The hardware setup is missing a separate powersupply for the controller's backup domain. Therefore, the backup RAM is cleared, when the power is cut.
The backup RAM is used to store permanent error flags (See :ref:`safety_flags`). This ensures the flags that trigger hard faults / the panic mode, can be identified, although the wathcoog resets the controller. The only way to clear them is by cutting the power.
Because cutting the power is a way to clear the backup RAM, no separate method for clearing the error entries in the backup RAM is defined.
The backup RAM contents are protected by a `CRC Checksum`_.
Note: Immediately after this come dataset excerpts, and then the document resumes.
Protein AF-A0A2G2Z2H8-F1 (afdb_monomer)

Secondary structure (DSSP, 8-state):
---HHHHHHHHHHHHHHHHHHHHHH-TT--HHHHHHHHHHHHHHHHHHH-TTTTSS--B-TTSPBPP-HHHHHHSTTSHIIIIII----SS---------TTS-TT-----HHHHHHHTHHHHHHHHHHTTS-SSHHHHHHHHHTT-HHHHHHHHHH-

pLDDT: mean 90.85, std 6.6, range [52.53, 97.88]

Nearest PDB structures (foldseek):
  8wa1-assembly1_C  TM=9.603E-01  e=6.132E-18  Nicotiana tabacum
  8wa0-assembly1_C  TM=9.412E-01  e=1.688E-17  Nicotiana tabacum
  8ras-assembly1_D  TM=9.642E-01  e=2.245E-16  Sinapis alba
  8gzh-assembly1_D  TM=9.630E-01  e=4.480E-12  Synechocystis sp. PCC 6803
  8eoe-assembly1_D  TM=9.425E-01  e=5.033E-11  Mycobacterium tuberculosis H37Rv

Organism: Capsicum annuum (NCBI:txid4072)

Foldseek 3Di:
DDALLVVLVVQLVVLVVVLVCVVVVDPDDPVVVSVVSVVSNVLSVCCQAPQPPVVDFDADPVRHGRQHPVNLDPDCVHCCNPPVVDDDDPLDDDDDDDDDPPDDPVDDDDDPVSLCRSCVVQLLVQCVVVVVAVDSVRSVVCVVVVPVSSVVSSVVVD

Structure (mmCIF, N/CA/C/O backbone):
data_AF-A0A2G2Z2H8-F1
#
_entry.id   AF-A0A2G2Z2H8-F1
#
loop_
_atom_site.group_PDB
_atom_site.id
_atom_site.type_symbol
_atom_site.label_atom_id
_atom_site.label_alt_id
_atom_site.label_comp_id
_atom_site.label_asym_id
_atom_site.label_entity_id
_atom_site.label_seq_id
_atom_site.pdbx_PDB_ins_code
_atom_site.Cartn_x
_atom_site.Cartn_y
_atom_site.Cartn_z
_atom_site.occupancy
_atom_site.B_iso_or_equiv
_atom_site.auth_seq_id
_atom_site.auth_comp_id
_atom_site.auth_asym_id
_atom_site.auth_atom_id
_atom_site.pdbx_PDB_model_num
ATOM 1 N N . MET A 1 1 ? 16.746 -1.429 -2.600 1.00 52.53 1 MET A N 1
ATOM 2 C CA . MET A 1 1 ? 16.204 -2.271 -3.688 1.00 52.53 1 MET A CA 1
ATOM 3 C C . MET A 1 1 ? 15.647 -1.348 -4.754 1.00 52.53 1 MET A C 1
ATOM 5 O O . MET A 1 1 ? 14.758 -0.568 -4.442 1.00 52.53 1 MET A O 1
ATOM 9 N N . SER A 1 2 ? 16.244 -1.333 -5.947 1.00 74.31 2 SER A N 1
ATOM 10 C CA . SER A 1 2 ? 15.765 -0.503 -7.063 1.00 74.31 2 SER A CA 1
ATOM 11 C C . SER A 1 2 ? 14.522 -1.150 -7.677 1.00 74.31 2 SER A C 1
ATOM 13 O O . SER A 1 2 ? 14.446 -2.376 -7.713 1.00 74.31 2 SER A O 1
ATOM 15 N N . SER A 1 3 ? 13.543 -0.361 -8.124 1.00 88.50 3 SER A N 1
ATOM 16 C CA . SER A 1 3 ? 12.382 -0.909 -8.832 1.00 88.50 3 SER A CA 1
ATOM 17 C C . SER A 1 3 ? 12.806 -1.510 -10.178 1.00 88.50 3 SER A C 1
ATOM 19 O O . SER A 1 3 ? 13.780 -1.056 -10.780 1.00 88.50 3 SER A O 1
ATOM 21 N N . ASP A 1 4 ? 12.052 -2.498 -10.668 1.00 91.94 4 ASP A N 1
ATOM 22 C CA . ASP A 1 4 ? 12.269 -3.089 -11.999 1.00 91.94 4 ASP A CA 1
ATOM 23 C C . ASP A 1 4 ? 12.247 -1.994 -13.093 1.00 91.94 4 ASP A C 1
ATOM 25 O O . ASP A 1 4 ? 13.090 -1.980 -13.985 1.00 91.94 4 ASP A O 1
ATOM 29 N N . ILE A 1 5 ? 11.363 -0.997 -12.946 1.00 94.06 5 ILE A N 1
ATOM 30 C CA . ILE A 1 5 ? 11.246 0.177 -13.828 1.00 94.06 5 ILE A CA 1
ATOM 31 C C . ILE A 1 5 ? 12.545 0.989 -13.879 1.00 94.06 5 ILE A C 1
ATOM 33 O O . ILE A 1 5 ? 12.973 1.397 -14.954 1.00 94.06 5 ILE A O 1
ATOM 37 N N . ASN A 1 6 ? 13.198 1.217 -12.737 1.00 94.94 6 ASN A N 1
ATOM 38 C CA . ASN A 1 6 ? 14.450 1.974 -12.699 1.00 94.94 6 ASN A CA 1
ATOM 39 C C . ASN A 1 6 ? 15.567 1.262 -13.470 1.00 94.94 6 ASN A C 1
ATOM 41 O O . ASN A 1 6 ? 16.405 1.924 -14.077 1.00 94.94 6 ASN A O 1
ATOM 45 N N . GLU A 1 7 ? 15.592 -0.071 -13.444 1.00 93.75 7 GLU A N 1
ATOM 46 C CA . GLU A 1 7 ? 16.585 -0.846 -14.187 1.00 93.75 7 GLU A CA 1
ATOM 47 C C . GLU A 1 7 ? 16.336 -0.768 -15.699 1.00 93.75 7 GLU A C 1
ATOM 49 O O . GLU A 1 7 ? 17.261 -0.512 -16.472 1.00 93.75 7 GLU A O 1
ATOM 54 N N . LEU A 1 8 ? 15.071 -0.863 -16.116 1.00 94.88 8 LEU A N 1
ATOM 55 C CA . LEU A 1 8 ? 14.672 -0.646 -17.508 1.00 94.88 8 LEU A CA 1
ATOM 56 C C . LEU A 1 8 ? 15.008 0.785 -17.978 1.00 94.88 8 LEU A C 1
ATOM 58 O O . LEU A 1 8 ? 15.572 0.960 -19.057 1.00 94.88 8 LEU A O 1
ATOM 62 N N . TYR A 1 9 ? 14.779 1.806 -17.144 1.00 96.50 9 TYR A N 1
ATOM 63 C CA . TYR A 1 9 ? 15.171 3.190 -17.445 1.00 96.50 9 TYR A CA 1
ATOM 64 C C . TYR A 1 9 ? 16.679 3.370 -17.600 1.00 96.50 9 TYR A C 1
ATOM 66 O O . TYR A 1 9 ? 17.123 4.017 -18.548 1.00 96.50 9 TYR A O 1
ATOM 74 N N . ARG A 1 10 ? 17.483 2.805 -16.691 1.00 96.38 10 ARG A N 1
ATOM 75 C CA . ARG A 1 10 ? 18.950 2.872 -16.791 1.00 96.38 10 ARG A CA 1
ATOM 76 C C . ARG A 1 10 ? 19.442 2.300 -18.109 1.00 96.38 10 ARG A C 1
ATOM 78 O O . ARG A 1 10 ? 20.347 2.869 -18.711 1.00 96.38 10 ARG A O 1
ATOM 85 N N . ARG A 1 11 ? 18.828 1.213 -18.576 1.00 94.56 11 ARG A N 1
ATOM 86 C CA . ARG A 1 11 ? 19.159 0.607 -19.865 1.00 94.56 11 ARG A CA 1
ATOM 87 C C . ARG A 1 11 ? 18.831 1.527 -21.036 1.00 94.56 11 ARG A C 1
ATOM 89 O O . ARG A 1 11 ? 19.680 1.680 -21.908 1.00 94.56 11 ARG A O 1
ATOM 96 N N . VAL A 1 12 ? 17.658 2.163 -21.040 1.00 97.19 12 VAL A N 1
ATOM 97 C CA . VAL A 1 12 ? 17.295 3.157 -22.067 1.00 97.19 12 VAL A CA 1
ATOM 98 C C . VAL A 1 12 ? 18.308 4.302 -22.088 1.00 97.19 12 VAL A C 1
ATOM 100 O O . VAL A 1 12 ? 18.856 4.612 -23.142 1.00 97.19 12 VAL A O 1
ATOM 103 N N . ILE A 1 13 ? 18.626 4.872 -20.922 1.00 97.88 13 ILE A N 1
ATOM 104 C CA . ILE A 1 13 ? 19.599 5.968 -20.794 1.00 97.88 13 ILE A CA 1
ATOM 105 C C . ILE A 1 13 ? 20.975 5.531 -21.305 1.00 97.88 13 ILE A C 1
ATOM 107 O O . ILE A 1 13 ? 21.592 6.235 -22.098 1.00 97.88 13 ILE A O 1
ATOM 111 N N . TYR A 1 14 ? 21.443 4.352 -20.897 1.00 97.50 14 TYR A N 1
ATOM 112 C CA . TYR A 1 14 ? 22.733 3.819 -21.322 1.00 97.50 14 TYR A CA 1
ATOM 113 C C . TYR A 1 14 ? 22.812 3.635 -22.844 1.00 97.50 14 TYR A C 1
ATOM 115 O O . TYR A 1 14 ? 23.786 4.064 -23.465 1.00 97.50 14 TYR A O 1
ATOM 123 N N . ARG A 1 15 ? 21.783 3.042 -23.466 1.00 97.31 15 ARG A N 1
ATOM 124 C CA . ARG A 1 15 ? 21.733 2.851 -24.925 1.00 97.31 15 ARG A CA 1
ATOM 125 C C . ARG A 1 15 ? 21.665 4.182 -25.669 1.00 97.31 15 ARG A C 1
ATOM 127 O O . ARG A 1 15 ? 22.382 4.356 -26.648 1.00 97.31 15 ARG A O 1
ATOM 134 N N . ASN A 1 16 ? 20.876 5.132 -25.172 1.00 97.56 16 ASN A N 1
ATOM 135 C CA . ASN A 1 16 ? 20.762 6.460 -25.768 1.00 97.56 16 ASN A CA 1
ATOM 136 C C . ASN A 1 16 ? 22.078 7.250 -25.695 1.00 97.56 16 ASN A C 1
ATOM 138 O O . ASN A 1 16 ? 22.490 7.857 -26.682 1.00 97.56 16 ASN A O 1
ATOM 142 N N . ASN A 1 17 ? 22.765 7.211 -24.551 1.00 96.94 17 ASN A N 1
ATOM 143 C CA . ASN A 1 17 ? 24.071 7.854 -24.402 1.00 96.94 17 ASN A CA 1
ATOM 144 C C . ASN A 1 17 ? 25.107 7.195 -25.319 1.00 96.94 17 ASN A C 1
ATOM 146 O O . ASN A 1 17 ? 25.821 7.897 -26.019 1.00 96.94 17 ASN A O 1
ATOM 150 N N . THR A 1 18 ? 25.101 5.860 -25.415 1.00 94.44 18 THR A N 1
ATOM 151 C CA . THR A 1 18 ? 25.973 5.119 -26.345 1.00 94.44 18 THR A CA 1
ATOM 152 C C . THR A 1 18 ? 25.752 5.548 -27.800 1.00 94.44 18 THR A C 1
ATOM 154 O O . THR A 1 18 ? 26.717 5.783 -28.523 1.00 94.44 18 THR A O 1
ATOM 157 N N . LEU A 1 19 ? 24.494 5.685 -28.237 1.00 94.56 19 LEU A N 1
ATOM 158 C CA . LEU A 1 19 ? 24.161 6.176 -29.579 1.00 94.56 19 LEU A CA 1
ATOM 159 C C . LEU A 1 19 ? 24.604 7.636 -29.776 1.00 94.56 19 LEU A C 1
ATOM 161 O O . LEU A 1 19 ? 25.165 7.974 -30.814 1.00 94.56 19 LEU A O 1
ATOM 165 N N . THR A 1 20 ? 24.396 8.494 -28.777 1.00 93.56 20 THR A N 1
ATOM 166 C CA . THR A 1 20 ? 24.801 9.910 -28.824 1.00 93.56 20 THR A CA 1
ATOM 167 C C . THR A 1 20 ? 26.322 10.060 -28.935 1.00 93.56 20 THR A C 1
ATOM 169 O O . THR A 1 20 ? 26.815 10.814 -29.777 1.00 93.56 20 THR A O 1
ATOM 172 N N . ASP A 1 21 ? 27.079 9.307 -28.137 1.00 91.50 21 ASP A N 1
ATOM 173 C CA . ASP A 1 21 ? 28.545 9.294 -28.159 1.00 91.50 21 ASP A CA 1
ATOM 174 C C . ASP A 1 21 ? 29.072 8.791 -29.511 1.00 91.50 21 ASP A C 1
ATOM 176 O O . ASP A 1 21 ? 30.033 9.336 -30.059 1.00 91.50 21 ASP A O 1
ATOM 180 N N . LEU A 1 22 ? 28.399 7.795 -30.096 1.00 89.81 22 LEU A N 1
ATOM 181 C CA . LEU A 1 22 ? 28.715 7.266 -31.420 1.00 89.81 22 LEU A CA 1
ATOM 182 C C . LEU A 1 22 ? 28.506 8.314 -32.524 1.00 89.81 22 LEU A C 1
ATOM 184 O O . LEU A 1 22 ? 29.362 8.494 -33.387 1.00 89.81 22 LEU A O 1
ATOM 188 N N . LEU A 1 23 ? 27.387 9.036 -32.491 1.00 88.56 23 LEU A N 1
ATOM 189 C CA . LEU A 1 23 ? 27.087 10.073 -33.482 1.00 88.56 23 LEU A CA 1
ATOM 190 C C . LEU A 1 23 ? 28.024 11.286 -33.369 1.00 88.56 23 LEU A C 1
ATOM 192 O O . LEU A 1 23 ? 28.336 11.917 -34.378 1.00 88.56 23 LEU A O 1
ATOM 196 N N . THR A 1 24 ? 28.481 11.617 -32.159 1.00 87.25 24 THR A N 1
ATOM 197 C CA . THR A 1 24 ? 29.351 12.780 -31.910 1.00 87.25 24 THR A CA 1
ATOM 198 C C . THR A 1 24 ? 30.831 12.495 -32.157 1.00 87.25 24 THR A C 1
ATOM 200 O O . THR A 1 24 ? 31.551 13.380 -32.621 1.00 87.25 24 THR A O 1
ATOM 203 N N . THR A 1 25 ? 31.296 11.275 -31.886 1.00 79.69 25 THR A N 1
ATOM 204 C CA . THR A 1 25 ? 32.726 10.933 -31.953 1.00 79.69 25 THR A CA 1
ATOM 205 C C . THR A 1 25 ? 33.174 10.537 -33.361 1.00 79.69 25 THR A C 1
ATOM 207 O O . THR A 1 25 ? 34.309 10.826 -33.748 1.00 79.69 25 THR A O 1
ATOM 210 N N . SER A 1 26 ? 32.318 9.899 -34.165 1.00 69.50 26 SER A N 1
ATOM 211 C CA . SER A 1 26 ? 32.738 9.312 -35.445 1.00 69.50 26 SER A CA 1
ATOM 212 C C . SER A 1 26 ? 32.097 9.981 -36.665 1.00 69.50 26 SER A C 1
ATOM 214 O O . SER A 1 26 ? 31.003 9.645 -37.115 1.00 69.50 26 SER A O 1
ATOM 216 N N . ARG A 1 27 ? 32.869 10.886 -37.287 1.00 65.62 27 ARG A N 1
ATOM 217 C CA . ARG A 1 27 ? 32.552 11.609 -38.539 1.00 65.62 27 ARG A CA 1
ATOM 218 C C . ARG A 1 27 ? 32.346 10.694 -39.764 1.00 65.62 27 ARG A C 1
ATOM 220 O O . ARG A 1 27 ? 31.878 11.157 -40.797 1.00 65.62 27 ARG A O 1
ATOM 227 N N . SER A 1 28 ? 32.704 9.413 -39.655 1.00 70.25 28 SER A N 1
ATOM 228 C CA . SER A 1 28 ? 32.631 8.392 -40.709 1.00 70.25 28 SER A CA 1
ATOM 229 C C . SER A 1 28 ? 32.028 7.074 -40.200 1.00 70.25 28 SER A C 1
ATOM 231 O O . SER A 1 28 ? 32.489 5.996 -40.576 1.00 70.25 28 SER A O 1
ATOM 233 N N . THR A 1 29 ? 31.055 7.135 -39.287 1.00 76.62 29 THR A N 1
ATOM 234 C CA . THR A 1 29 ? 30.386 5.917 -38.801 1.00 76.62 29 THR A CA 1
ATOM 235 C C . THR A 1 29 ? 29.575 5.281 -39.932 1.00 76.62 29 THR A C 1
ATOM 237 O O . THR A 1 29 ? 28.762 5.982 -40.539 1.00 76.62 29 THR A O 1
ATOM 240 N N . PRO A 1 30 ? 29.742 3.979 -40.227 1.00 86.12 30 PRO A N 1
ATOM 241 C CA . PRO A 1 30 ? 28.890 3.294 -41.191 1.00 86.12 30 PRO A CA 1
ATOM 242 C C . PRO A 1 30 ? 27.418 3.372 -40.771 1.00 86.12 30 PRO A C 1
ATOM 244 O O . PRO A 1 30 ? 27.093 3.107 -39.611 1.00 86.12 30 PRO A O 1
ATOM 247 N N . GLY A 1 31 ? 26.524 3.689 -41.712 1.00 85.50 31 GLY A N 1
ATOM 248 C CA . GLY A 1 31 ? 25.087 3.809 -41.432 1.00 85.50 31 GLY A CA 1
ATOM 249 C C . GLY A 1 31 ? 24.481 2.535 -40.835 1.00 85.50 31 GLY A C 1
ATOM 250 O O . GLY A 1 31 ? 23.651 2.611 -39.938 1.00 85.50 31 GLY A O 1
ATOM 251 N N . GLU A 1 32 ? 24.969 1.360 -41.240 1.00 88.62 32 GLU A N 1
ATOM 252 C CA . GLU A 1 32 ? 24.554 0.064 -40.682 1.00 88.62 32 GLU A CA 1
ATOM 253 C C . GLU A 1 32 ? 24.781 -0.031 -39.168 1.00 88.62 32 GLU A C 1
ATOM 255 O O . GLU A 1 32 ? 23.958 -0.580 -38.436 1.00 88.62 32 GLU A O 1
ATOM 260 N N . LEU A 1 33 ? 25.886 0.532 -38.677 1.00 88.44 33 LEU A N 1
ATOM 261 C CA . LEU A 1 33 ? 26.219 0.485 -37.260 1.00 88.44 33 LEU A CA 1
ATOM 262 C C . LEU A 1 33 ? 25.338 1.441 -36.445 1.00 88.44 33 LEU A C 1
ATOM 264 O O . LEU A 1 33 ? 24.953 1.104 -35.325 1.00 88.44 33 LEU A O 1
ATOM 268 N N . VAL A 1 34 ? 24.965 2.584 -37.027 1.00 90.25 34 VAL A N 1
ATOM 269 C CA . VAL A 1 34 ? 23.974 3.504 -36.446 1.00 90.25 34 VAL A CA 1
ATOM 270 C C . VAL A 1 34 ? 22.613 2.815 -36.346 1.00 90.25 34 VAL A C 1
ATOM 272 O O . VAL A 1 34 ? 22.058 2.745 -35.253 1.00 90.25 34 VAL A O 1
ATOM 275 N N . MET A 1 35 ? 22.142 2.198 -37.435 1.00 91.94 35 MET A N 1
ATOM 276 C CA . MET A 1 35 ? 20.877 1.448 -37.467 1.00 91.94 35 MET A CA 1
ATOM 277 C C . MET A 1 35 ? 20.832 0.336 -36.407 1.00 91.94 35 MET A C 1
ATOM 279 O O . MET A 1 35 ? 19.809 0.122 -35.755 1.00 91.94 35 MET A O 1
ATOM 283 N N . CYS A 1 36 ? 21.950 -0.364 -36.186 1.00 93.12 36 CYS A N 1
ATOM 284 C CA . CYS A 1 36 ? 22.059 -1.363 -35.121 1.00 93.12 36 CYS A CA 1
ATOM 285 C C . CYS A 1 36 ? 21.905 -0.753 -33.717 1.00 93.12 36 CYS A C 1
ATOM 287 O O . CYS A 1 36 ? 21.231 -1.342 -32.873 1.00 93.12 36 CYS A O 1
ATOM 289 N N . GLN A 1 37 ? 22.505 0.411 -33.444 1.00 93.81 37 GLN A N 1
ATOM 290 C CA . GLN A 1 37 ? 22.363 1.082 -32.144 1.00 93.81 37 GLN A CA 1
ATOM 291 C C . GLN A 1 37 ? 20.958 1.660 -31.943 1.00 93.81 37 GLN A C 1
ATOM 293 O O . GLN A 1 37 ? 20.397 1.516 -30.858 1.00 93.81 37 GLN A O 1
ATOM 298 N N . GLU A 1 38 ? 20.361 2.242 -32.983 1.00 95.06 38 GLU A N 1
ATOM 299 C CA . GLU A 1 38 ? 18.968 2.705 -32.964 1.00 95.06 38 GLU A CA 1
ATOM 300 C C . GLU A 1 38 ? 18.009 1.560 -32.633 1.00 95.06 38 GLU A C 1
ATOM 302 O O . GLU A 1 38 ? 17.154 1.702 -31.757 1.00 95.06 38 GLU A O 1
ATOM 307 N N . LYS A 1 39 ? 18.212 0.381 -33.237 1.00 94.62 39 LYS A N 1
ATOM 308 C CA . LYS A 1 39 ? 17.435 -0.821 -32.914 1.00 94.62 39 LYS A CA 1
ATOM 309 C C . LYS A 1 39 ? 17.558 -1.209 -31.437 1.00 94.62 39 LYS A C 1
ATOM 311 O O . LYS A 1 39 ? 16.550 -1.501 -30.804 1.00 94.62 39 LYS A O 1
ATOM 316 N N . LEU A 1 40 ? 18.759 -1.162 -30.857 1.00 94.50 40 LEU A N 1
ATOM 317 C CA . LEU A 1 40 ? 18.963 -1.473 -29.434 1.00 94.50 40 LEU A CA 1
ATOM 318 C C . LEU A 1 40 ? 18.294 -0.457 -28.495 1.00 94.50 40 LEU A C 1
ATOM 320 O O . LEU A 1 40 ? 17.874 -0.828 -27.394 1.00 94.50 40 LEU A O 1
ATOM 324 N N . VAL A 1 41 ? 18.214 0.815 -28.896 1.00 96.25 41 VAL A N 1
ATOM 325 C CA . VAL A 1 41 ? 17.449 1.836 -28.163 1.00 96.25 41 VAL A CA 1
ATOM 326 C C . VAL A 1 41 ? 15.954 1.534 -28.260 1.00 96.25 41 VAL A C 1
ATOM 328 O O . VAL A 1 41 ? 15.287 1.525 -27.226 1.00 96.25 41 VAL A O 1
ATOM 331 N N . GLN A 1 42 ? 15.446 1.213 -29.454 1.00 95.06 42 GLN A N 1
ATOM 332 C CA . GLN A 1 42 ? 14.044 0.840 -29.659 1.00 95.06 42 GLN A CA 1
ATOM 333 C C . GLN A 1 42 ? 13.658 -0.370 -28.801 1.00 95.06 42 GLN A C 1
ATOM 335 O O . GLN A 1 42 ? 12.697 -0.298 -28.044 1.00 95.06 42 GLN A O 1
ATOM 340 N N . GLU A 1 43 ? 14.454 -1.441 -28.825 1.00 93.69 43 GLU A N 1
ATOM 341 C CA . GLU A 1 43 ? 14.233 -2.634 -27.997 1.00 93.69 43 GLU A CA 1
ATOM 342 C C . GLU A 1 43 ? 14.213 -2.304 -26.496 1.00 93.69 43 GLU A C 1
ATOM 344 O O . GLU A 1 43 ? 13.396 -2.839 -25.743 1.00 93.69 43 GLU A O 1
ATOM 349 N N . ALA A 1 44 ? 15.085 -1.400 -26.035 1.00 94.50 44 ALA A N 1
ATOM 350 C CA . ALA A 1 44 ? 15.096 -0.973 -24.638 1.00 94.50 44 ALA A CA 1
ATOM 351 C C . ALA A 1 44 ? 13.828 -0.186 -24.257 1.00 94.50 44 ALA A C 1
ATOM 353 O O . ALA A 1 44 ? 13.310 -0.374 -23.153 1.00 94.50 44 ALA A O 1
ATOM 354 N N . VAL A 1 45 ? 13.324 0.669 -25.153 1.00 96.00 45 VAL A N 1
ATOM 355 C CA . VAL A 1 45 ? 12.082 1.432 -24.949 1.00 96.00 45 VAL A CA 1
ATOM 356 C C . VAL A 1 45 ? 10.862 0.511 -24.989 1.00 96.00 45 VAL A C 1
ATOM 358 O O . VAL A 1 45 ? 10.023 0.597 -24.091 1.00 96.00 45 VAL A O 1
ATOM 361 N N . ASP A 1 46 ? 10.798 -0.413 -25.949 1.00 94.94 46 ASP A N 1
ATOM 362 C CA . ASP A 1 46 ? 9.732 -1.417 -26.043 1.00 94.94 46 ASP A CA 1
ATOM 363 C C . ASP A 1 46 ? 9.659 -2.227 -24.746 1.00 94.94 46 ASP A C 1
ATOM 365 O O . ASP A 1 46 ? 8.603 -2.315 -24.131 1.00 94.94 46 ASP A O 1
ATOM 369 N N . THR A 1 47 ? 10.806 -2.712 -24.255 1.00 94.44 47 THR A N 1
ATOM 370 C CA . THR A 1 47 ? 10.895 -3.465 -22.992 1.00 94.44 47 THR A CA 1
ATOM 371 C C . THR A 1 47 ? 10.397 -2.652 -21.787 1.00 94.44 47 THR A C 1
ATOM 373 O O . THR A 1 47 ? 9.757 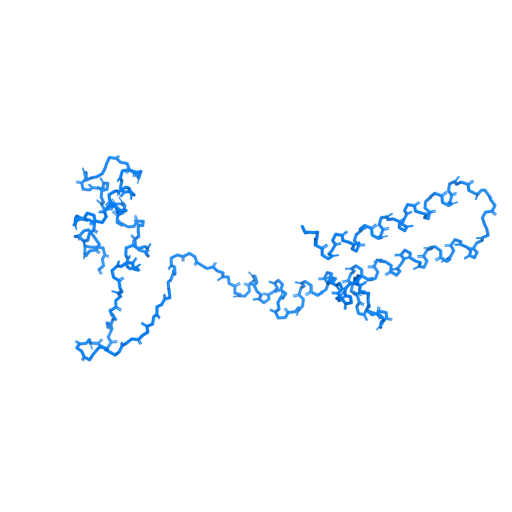-3.196 -20.881 1.00 94.44 47 THR A O 1
ATOM 376 N N . LEU A 1 48 ? 10.691 -1.346 -21.744 1.00 95.31 48 LEU A N 1
ATOM 377 C CA . LEU A 1 48 ? 10.247 -0.447 -20.674 1.00 95.31 48 LEU A CA 1
ATOM 378 C C . LEU A 1 48 ? 8.719 -0.277 -20.669 1.00 95.31 48 LEU A C 1
ATOM 380 O O . LEU A 1 48 ? 8.102 -0.299 -19.596 1.00 95.31 48 LEU A O 1
ATOM 384 N N . LEU A 1 49 ? 8.116 -0.104 -21.847 1.00 94.94 49 LEU A N 1
ATOM 385 C CA . LEU A 1 49 ? 6.674 0.096 -22.004 1.00 94.94 49 LEU A CA 1
ATOM 386 C C . LEU A 1 49 ? 5.904 -1.212 -21.814 1.00 94.94 49 LEU A C 1
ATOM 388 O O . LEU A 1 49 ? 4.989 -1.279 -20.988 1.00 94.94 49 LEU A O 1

The backup RAM is initialized and checked after boot. If the controller starts from a powered down state,
the backup RAM is empty. This is detected by an invalid `Header`_ at the beginning of the backup RAM. If this is the case, the safety ocntoller
will create a valid backup RAM image with a `Header`_, empty `Boot Status Flag Entries`_, empty `Config Overrides`_, an empty `Error Memory`_, and a valid `CRC Checksum`_.
If the Header is valid during boot (verified by plausible values and correct magic numbers), the backup RAM is CRC checked and the error memory is
checked for valid entries.
In case of a CRC error or invalid entries in the error memory, the Backup RAM is wiped and reinitialized. On top of that, the error flag :ref:`safety_flags_safety_mem_corrupt` is set.
.. note:: It may be possible that future versions of the hardware include a backup RAM battery / Goldcap. In this case, a way to clear the error memory will be implemented,
because it will no longer be possible to clear the error memory by cutting the power.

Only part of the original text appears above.